══ Records for the exercise

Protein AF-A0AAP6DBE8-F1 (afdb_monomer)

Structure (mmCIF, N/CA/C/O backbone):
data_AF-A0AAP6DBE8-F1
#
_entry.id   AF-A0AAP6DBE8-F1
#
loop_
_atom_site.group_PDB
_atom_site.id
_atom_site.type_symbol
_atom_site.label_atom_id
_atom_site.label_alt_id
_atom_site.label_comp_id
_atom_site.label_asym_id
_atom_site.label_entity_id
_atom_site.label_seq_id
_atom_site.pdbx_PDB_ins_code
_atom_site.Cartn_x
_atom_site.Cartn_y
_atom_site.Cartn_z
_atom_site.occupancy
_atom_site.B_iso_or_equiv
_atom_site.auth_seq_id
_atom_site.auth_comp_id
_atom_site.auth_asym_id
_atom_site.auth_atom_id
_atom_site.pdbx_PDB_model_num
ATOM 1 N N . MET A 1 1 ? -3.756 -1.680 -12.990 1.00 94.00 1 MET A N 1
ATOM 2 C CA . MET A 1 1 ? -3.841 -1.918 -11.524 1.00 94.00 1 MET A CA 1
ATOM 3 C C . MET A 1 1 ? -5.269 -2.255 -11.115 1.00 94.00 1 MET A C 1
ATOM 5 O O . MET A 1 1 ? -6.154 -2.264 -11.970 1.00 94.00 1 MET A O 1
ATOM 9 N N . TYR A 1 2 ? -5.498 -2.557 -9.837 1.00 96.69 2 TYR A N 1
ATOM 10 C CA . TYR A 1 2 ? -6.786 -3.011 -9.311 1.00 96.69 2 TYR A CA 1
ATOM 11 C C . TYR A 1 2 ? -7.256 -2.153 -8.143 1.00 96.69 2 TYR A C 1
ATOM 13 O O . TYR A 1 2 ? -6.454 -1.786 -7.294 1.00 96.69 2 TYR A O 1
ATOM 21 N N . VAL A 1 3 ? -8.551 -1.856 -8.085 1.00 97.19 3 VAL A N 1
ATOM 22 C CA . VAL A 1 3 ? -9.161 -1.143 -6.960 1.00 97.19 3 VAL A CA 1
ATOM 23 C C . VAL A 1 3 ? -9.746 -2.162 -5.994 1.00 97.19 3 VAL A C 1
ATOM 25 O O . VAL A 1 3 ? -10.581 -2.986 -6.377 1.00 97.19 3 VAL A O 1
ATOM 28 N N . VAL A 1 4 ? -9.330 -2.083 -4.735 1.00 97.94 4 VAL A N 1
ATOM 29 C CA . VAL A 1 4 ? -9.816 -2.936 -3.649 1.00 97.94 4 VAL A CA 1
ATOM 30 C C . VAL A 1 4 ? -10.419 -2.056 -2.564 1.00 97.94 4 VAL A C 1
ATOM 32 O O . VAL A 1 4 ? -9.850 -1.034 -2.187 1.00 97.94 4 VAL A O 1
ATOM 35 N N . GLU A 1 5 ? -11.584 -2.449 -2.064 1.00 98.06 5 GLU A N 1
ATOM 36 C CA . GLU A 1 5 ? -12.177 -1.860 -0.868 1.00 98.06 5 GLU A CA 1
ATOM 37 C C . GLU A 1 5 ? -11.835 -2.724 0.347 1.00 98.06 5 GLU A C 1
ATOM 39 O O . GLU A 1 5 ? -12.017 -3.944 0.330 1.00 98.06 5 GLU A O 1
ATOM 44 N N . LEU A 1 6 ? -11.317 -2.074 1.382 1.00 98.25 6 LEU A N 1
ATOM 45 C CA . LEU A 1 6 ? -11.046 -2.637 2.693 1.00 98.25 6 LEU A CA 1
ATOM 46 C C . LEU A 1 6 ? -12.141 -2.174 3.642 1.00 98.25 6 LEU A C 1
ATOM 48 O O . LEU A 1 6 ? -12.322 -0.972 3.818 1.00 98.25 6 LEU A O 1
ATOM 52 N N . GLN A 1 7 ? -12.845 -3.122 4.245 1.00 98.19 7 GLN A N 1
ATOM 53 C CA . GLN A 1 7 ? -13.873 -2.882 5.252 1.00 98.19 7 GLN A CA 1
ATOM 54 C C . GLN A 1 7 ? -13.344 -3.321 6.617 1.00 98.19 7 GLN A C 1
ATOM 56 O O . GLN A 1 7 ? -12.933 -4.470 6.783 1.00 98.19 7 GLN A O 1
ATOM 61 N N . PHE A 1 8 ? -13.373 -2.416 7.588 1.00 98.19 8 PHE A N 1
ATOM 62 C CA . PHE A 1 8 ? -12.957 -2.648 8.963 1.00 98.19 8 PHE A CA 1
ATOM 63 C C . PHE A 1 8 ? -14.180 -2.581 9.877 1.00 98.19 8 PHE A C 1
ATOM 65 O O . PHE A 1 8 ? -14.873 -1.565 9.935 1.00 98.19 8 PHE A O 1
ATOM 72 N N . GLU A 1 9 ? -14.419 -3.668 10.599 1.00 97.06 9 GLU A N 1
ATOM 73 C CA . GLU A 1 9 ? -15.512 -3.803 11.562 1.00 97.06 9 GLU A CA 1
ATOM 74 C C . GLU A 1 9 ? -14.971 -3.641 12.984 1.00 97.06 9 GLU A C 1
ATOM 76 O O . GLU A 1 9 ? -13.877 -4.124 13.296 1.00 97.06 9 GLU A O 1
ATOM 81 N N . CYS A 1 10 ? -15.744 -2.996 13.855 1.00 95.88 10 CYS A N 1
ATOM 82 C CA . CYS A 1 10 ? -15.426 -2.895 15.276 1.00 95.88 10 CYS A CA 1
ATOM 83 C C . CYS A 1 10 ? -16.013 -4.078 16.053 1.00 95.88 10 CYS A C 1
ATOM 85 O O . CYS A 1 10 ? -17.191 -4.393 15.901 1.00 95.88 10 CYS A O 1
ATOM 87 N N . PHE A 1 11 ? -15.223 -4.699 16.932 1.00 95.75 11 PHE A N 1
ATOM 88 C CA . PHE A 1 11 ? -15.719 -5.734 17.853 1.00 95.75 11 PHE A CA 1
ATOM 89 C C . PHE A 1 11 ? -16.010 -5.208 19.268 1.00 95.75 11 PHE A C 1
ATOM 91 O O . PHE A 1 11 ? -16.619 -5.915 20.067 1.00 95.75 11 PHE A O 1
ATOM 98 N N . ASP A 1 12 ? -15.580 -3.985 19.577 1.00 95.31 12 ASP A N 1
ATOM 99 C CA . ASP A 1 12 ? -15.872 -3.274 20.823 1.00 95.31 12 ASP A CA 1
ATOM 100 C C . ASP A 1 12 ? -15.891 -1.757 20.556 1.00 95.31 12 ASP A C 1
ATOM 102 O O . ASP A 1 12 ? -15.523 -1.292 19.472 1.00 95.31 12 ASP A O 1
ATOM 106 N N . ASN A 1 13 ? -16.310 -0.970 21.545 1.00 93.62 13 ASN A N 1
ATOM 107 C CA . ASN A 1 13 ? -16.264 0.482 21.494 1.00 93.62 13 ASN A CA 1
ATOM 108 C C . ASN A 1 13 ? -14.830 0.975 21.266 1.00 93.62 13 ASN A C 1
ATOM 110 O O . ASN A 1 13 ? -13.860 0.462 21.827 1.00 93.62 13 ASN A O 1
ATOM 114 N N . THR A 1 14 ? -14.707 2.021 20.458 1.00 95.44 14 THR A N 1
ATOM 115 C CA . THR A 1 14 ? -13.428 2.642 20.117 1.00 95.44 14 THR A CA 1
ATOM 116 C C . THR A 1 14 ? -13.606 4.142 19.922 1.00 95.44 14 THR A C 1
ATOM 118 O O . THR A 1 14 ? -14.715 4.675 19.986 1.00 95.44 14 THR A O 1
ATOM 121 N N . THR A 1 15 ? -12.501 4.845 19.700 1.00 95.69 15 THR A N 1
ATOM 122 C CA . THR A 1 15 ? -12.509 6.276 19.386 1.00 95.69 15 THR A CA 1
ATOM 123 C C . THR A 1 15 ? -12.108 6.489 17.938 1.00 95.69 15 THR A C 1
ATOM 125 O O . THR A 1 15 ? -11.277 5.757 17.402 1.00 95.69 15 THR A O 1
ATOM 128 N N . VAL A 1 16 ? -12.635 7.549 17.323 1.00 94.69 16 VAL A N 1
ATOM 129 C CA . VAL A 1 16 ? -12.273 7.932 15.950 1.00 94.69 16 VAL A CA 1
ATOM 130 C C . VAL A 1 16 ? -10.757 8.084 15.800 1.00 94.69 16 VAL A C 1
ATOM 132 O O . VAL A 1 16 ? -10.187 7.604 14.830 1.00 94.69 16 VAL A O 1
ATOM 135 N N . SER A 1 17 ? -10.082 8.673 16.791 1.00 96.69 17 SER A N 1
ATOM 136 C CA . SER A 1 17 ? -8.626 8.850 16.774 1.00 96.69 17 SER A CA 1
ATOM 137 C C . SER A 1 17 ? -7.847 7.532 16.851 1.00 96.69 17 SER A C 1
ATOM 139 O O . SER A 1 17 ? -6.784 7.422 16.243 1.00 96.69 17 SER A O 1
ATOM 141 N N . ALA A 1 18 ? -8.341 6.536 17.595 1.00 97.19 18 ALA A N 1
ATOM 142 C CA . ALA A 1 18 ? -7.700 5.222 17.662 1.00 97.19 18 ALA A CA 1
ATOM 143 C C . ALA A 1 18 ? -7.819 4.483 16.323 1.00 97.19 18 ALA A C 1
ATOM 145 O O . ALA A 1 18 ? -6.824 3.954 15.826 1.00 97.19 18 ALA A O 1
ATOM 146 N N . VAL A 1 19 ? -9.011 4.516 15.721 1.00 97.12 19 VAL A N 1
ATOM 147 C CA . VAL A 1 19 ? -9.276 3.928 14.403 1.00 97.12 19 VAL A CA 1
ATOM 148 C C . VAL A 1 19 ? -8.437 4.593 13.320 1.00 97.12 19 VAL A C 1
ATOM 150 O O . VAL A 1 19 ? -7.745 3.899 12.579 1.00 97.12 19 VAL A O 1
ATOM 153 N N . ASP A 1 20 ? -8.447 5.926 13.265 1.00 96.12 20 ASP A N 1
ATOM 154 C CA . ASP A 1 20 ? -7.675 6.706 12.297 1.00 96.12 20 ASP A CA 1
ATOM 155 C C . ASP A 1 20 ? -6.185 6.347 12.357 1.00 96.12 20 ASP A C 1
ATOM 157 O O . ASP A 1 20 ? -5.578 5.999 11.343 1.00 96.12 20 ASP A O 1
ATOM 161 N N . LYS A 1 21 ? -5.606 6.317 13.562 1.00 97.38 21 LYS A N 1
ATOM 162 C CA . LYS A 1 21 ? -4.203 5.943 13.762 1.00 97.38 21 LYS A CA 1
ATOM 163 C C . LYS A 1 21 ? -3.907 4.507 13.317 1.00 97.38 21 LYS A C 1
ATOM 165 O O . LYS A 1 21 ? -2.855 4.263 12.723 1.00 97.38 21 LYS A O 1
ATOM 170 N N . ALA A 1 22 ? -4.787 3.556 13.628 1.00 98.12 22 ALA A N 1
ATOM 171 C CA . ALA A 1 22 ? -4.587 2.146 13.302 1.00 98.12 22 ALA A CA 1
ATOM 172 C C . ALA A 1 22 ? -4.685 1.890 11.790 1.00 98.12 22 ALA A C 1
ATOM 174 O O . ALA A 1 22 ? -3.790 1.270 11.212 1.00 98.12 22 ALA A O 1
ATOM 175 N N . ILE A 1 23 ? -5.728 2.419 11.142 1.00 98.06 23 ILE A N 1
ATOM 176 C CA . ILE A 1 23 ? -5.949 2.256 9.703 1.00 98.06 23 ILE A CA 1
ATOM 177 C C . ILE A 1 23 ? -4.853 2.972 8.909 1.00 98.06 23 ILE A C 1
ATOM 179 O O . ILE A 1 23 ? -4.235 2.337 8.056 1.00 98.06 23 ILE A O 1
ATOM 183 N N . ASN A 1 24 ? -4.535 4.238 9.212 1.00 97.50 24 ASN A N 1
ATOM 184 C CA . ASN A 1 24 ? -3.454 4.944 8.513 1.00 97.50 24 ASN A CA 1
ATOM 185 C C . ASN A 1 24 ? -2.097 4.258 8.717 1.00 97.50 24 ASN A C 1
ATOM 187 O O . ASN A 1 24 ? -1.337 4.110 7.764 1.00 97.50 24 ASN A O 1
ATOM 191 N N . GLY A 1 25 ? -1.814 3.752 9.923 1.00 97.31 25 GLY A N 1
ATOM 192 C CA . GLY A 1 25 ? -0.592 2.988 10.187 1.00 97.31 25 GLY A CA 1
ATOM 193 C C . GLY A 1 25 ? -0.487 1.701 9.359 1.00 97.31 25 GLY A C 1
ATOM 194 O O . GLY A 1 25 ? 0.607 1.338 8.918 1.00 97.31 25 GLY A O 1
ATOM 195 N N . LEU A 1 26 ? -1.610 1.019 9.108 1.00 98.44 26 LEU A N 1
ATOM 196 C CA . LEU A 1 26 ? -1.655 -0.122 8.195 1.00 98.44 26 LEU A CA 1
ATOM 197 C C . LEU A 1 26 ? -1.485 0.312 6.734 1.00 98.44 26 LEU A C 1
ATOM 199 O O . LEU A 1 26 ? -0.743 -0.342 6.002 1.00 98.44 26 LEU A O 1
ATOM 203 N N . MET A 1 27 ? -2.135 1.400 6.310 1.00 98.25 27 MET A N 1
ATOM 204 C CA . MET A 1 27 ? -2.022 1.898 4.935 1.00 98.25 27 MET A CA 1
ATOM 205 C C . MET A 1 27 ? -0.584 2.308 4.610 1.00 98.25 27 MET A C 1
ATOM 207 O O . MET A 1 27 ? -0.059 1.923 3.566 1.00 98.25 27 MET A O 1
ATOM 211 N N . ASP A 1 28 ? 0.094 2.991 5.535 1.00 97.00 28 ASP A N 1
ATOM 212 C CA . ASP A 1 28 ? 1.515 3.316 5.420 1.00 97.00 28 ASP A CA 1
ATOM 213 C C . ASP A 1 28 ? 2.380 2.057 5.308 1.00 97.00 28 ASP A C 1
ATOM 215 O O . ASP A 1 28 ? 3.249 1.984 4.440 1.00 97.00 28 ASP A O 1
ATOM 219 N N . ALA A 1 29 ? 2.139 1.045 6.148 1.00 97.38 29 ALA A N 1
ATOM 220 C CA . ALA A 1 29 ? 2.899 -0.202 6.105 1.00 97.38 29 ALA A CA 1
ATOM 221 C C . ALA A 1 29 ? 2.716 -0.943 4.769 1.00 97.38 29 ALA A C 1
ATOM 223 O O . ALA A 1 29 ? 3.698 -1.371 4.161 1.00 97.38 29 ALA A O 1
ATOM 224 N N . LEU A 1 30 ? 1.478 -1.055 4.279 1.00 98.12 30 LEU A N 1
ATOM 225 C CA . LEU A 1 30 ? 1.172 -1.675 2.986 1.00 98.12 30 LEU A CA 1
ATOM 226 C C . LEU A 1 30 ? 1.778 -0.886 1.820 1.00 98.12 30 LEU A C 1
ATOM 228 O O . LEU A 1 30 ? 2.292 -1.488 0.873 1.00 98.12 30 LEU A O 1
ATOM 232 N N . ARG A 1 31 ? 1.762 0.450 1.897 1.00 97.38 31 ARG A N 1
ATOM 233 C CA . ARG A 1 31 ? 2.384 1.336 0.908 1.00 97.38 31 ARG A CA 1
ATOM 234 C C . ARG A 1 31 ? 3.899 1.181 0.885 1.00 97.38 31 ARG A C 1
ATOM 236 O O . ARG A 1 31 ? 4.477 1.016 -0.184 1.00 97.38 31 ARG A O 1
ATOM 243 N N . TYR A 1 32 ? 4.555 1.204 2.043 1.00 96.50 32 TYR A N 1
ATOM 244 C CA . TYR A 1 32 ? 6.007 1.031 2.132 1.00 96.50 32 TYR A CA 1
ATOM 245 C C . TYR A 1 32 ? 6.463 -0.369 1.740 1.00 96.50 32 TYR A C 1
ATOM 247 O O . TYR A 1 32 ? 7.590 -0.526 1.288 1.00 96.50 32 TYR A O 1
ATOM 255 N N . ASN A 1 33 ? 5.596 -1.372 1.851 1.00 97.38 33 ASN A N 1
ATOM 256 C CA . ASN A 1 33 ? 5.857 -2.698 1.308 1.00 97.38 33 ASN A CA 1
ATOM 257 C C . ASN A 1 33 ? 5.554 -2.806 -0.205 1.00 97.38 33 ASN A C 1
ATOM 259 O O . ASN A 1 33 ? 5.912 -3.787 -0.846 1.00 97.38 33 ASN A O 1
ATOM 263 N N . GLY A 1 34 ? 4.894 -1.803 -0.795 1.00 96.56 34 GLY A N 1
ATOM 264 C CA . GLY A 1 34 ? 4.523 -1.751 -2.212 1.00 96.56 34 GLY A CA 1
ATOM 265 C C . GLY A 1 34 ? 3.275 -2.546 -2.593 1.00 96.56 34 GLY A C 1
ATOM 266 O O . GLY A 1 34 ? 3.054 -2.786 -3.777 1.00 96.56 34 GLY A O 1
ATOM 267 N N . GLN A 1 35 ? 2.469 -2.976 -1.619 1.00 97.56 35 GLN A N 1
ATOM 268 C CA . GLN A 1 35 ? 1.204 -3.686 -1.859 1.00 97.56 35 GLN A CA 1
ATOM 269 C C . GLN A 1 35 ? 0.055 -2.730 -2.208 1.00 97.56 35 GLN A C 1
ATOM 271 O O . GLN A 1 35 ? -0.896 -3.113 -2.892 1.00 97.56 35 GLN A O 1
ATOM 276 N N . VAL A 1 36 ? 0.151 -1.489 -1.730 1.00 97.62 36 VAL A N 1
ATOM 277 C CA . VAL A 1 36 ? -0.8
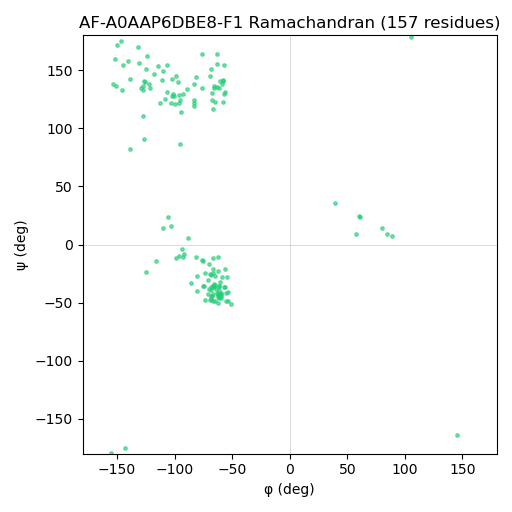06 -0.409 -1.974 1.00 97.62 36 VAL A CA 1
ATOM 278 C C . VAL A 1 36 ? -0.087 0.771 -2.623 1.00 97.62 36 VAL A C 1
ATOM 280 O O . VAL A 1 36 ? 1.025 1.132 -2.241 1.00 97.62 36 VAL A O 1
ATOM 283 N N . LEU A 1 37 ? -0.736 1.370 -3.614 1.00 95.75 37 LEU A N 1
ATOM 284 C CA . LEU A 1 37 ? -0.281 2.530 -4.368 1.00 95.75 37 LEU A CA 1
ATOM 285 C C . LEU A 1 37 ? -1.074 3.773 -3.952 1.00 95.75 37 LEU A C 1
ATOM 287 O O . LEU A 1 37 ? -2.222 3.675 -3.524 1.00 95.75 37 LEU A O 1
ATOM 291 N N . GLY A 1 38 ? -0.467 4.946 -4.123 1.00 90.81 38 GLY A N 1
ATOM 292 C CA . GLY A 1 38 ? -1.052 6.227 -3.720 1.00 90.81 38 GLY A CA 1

════

## [Work instructions]
Above this task is a listing. Restate, word for word and with nothing added, the lines from the one with "ATOM 245 C C" through the one with "ATOM 268 C CA".

## [Finished task]
ATOM 245 C C . TYR A 1 32 ? 6.463 -0.369 1.740 1.00 96.50 32 TYR A C 1
ATOM 247 O O . TYR A 1 32 ? 7.590 -0.526 1.288 1.00 96.50 32 TYR A O 1
ATOM 255 N N . ASN A 1 33 ? 5.596 -1.372 1.851 1.00 97.38 33 ASN A N 1
ATOM 256 C CA . ASN A 1 33 ? 5.857 -2.698 1.308 1.00 97.38 33 ASN A CA 1
ATOM 257 C C . ASN A 1 33 ? 5.554 -2.806 -0.205 1.00 97.38 33 ASN A C 1
ATOM 259 O O . ASN A 1 33 ? 5.912 -3.787 -0.846 1.00 97.38 33 ASN A O 1
ATOM 263 N N . GLY A 1 34 ? 4.894 -1.803 -0.795 1.00 96.56 34 GLY A N 1
ATOM 264 C CA . GLY A 1 34 ? 4.523 -1.751 -2.212 1.00 96.56 34 GLY A CA 1
ATOM 265 C C . GLY A 1 34 ? 3.275 -2.546 -2.593 1.00 96.56 34 GLY A C 1
ATOM 266 O O . GLY A 1 34 ? 3.054 -2.786 -3.777 1.00 96.56 34 GLY A O 1
ATOM 267 N N . GLN A 1 35 ? 2.469 -2.976 -1.619 1.00 97.56 35 GLN A N 1
ATOM 268 C CA . GLN A 1 35 ? 1.204 -3.686 -1.859 1.00 97.56 35 GLN A CA 1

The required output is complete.